Toshiba CEO resigns amid accounting scandal

CEO and President Hisao Tanaka will be replaced by Chairman Masashi Muromachi effective Wednesday, the company said in a statement

Japan's Toshiba Corp said its chief executive was stepping down on Tuesday after an independent investigation found he had been aware the company had been inflating its profits over a number of years.

CEO and President Hisao Tanaka will be replaced by Chairman Masashi Muromachi effective Wednesday, the company said in a statement, adding it was considering appointing outside directors to over half of its board seats.

Tanaka's predecessors, Vice Chairman Norio Sasaki and adviser Atsutoshi Nishida, will also step down after the third-party report showed they also played a part in the overstatement of profits going back to the 2008 financial year.

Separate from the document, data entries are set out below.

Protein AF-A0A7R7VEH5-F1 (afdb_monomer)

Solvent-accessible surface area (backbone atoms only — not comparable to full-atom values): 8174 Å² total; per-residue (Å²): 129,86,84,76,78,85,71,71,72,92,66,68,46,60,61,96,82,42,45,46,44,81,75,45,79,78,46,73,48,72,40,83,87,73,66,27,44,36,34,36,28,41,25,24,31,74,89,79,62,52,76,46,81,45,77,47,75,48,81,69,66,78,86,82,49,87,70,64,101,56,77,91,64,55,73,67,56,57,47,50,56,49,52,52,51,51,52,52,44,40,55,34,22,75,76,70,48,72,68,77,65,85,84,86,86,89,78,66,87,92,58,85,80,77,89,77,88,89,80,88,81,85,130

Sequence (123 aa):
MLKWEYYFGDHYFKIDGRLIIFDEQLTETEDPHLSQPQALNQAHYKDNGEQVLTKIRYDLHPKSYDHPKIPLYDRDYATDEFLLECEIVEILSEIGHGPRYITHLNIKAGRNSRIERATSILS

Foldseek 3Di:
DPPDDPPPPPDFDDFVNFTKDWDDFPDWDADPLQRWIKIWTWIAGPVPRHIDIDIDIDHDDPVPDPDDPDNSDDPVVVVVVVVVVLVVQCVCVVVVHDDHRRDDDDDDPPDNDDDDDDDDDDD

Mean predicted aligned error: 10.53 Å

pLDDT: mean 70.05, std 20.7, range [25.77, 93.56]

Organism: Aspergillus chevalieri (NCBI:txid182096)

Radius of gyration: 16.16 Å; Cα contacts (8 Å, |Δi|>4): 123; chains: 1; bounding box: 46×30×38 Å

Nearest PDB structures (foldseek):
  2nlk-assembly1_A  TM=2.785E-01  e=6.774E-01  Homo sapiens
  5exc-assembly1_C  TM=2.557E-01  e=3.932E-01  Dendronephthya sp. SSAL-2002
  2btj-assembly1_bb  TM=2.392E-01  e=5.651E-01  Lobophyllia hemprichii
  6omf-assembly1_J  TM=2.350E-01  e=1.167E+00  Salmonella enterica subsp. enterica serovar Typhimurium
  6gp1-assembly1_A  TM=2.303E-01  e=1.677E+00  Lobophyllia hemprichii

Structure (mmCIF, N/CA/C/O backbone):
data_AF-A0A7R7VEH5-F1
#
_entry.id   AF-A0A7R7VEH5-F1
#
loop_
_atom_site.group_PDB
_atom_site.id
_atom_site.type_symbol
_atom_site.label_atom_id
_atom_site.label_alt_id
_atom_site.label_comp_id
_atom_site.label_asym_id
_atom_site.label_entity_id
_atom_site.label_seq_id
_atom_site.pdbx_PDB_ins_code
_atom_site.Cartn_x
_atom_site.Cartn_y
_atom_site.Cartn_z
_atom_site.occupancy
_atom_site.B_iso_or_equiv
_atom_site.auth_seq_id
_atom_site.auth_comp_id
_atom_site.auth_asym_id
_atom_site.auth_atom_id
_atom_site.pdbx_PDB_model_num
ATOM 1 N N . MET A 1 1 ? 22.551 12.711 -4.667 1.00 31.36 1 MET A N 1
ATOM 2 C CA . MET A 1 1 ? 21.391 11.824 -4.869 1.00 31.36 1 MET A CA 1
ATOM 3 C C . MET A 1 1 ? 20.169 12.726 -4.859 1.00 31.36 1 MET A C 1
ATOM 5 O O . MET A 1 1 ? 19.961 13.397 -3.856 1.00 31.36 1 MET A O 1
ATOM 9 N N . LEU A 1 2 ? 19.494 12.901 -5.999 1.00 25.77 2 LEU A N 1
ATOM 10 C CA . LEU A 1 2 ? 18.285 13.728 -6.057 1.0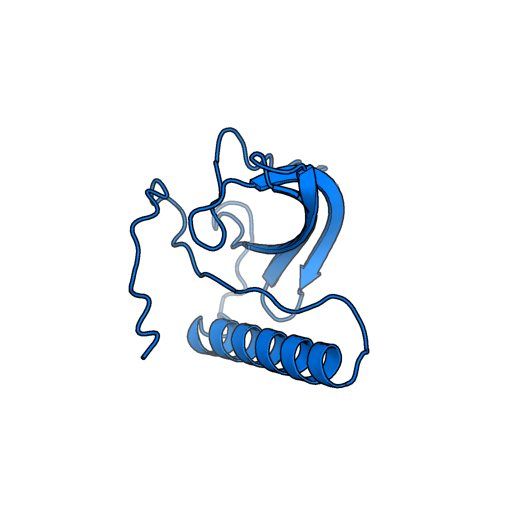0 25.77 2 LEU A CA 1
ATOM 11 C C . LEU A 1 2 ? 17.241 13.046 -5.173 1.00 25.77 2 LEU A C 1
ATOM 13 O O . LEU A 1 2 ? 16.857 11.917 -5.456 1.00 25.77 2 LEU A O 1
ATOM 17 N N . LYS A 1 3 ? 16.860 13.709 -4.080 1.00 30.73 3 LYS A N 1
ATOM 18 C CA . LYS A 1 3 ? 15.743 13.303 -3.230 1.00 30.73 3 LYS A CA 1
ATOM 19 C C . LYS A 1 3 ? 14.492 13.460 -4.096 1.00 30.73 3 LYS A C 1
ATOM 21 O O . LYS A 1 3 ? 14.040 14.577 -4.329 1.00 30.73 3 LYS A O 1
ATOM 26 N N . TRP A 1 4 ? 14.058 12.372 -4.719 1.00 36.75 4 TRP A N 1
ATOM 27 C CA . TRP A 1 4 ? 12.810 12.342 -5.466 1.00 36.75 4 TRP A CA 1
ATOM 28 C C . TRP A 1 4 ? 11.694 12.281 -4.426 1.00 36.75 4 TRP A C 1
ATOM 30 O O . TRP A 1 4 ? 11.590 11.305 -3.701 1.00 36.75 4 TRP A O 1
ATOM 40 N N . GLU A 1 5 ? 10.915 13.349 -4.296 1.00 39.94 5 GLU A N 1
ATOM 41 C CA . GLU A 1 5 ? 9.706 13.355 -3.473 1.00 39.94 5 GLU A CA 1
ATOM 42 C C . GLU A 1 5 ? 8.550 12.964 -4.398 1.00 39.94 5 GLU A C 1
ATOM 44 O O . GLU A 1 5 ? 7.982 13.811 -5.091 1.00 39.94 5 GLU A O 1
ATOM 49 N N . TYR A 1 6 ? 8.244 11.664 -4.496 1.00 45.22 6 TYR A N 1
ATOM 50 C CA . TYR A 1 6 ? 7.047 11.225 -5.212 1.00 45.22 6 TYR A CA 1
ATOM 51 C C . TYR A 1 6 ? 5.821 11.554 -4.361 1.00 45.22 6 TYR A C 1
ATOM 53 O O . TYR A 1 6 ? 5.362 10.770 -3.536 1.00 45.22 6 TYR A O 1
ATOM 61 N N . TYR A 1 7 ? 5.306 12.768 -4.537 1.00 43.44 7 TYR A N 1
ATOM 62 C CA . TYR A 1 7 ? 4.082 13.196 -3.887 1.00 43.44 7 TYR A CA 1
ATOM 63 C C . TYR A 1 7 ? 2.903 12.469 -4.543 1.00 43.44 7 TYR A C 1
ATOM 65 O O . TYR A 1 7 ? 2.584 12.721 -5.706 1.00 43.44 7 TYR A O 1
ATOM 73 N N . PHE A 1 8 ? 2.217 11.601 -3.794 1.00 52.72 8 PHE A N 1
ATOM 74 C CA . PHE A 1 8 ? 0.964 10.971 -4.234 1.00 52.72 8 PHE A CA 1
ATOM 75 C C . PHE A 1 8 ? -0.172 11.988 -4.501 1.00 52.72 8 PHE A C 1
ATOM 77 O O . PHE A 1 8 ? -1.266 11.584 -4.879 1.00 52.72 8 PHE A O 1
ATOM 84 N N . GLY A 1 9 ? 0.066 13.301 -4.394 1.00 45.19 9 GLY A N 1
ATOM 85 C 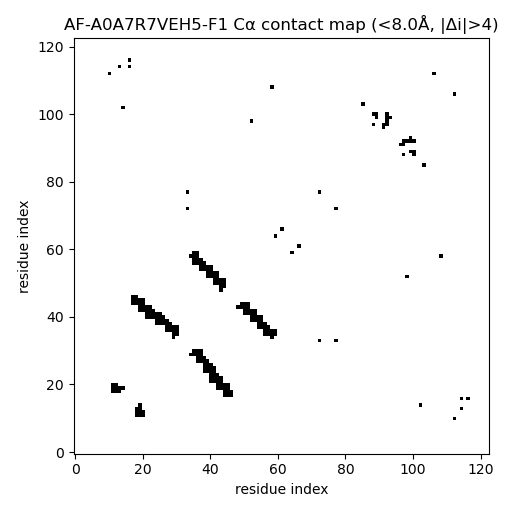CA . GLY A 1 9 ? -0.820 14.332 -4.942 1.00 45.19 9 GLY A CA 1
ATOM 86 C C . GLY A 1 9 ? -2.210 14.367 -4.311 1.00 45.19 9 GLY A C 1
ATOM 87 O O . GLY A 1 9 ? -2.421 13.925 -3.186 1.00 45.19 9 GLY A O 1
ATOM 88 N N . ASP A 1 10 ? -3.174 14.846 -5.100 1.00 43.59 10 ASP A N 1
ATOM 89 C CA . ASP A 1 10 ? -4.620 14.792 -4.834 1.00 43.59 10 ASP A CA 1
ATOM 90 C C . ASP A 1 10 ? -5.213 13.377 -5.058 1.00 43.59 10 ASP A C 1
ATOM 92 O O . ASP A 1 10 ? -6.424 13.220 -5.262 1.00 43.59 10 ASP A O 1
ATOM 96 N N . HIS A 1 11 ? -4.385 12.320 -5.095 1.00 54.25 11 HIS A N 1
ATOM 97 C CA . HIS A 1 11 ? -4.875 10.962 -5.310 1.00 54.25 11 HIS A CA 1
ATOM 98 C C . HIS A 1 11 ? -5.514 10.418 -4.033 1.00 54.25 11 HIS A C 1
ATOM 100 O O . HIS A 1 11 ? -4.874 9.962 -3.091 1.00 54.25 11 HIS A O 1
ATOM 106 N N . TYR A 1 12 ? -6.838 10.449 -4.042 1.00 58.94 12 TYR A N 1
ATOM 107 C CA . TYR A 1 12 ? -7.698 9.850 -3.041 1.00 58.94 12 TYR A CA 1
ATOM 108 C C . TYR A 1 12 ? -7.757 8.330 -3.211 1.00 58.94 12 TYR A C 1
ATOM 110 O O . TYR A 1 12 ? -8.392 7.822 -4.138 1.00 58.94 12 TYR A O 1
ATOM 118 N N . PHE A 1 13 ? -7.139 7.597 -2.288 1.00 70.75 13 PHE A N 1
ATOM 119 C CA . PHE A 1 13 ? -7.273 6.146 -2.220 1.00 70.75 13 PHE A CA 1
ATOM 120 C C . PHE A 1 13 ? -8.486 5.773 -1.377 1.00 70.75 13 PHE A C 1
ATOM 122 O O . PHE A 1 13 ? -8.788 6.407 -0.365 1.00 70.75 13 PHE A O 1
ATOM 129 N N . LYS A 1 14 ? -9.196 4.729 -1.803 1.00 73.38 14 LYS A N 1
ATOM 130 C CA . LYS A 1 14 ? -10.250 4.114 -1.005 1.00 73.38 14 LYS A CA 1
ATOM 131 C C . LYS A 1 14 ? -9.895 2.666 -0.732 1.00 73.38 14 LYS A C 1
ATOM 133 O O . LYS A 1 14 ? -9.637 1.923 -1.674 1.00 73.38 14 LYS A O 1
ATOM 138 N N . ILE A 1 15 ? -9.963 2.285 0.534 1.00 74.88 15 ILE A N 1
ATOM 139 C CA . ILE A 1 15 ? -9.909 0.898 0.993 1.00 74.88 15 ILE A CA 1
ATOM 140 C C . ILE A 1 15 ? -11.330 0.540 1.423 1.00 74.88 15 ILE A C 1
ATOM 142 O O . ILE A 1 15 ? -11.946 1.280 2.185 1.00 74.88 15 ILE A O 1
ATOM 146 N N . ASP A 1 16 ? -11.909 -0.508 0.838 1.00 74.12 16 ASP A N 1
ATOM 147 C CA . ASP A 1 16 ? -13.307 -0.911 1.071 1.00 74.12 16 ASP A CA 1
ATOM 148 C C . ASP A 1 16 ? -14.334 0.222 0.878 1.00 74.12 16 ASP A C 1
ATOM 150 O O . ASP A 1 16 ? -15.366 0.319 1.542 1.00 74.12 16 ASP A O 1
ATOM 154 N N . GLY A 1 17 ? -14.052 1.127 -0.066 1.00 75.25 17 GLY A N 1
ATOM 155 C CA . GLY A 1 17 ? -14.888 2.296 -0.348 1.00 75.25 17 GLY A CA 1
ATOM 156 C C . GLY A 1 17 ? -14.740 3.448 0.653 1.00 75.25 17 GLY A C 1
ATOM 157 O O . GLY A 1 17 ? -15.325 4.510 0.424 1.00 75.25 17 GLY A O 1
ATOM 158 N N . ARG A 1 18 ? -13.929 3.278 1.700 1.00 80.69 18 ARG A N 1
ATOM 159 C CA . ARG A 1 18 ? -13.612 4.295 2.703 1.00 80.69 18 ARG A CA 1
ATOM 160 C C . ARG A 1 18 ? -12.362 5.049 2.287 1.00 80.69 18 ARG A C 1
ATOM 162 O O . ARG A 1 18 ? -11.360 4.447 1.917 1.00 80.69 18 ARG A O 1
ATOM 169 N N . LEU A 1 19 ? -12.438 6.374 2.306 1.00 82.75 19 LEU A N 1
ATOM 170 C CA . LEU A 1 19 ? -11.329 7.220 1.886 1.00 82.75 19 LEU A CA 1
ATOM 171 C C . LEU A 1 19 ? -10.213 7.207 2.932 1.00 82.75 19 LEU A C 1
ATOM 173 O O . LEU A 1 19 ? -10.510 7.409 4.108 1.00 82.75 19 LEU A O 1
ATOM 177 N N . ILE A 1 20 ? -8.965 7.059 2.493 1.00 82.00 20 ILE A N 1
ATOM 178 C CA . ILE A 1 20 ? -7.785 7.246 3.341 1.00 82.00 20 ILE A CA 1
ATOM 179 C C . ILE A 1 20 ? -7.056 8.549 3.002 1.00 82.00 20 ILE A C 1
ATOM 181 O O . ILE A 1 20 ? -7.095 9.018 1.861 1.00 82.00 20 ILE A O 1
ATOM 185 N N . ILE A 1 21 ? -6.403 9.129 4.004 1.00 83.69 21 ILE A N 1
ATOM 186 C CA . ILE A 1 21 ? -5.522 10.294 3.897 1.00 83.69 21 ILE A CA 1
ATOM 187 C C . ILE A 1 21 ? -4.147 9.863 4.400 1.00 83.69 21 ILE A C 1
ATOM 189 O O . ILE A 1 21 ? -4.055 9.294 5.485 1.00 83.69 21 ILE A O 1
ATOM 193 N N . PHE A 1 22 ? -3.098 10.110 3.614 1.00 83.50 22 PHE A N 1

The report released on Monday said Toshiba had overstated its operating profit by 151.8 billion yen ($1.22 billion) over several years, roughly triple Toshiba's initial estimate.

The findings are expected to lead to the restatement of earnings, a board overhaul and potentially hefty fines at the computers-to-nuclear conglomerate in Japan's worst corporate scandal since Olympus Corp was found to have covered up $1.7 billion in losses in late 2011.

Japanese Finance Minister Taro Aso said earlier on Tuesday that the accounting irregularities at Toshiba were "very regrettable", coming at a time when Japan is trying to regain global investors' confidence with better corporate governance.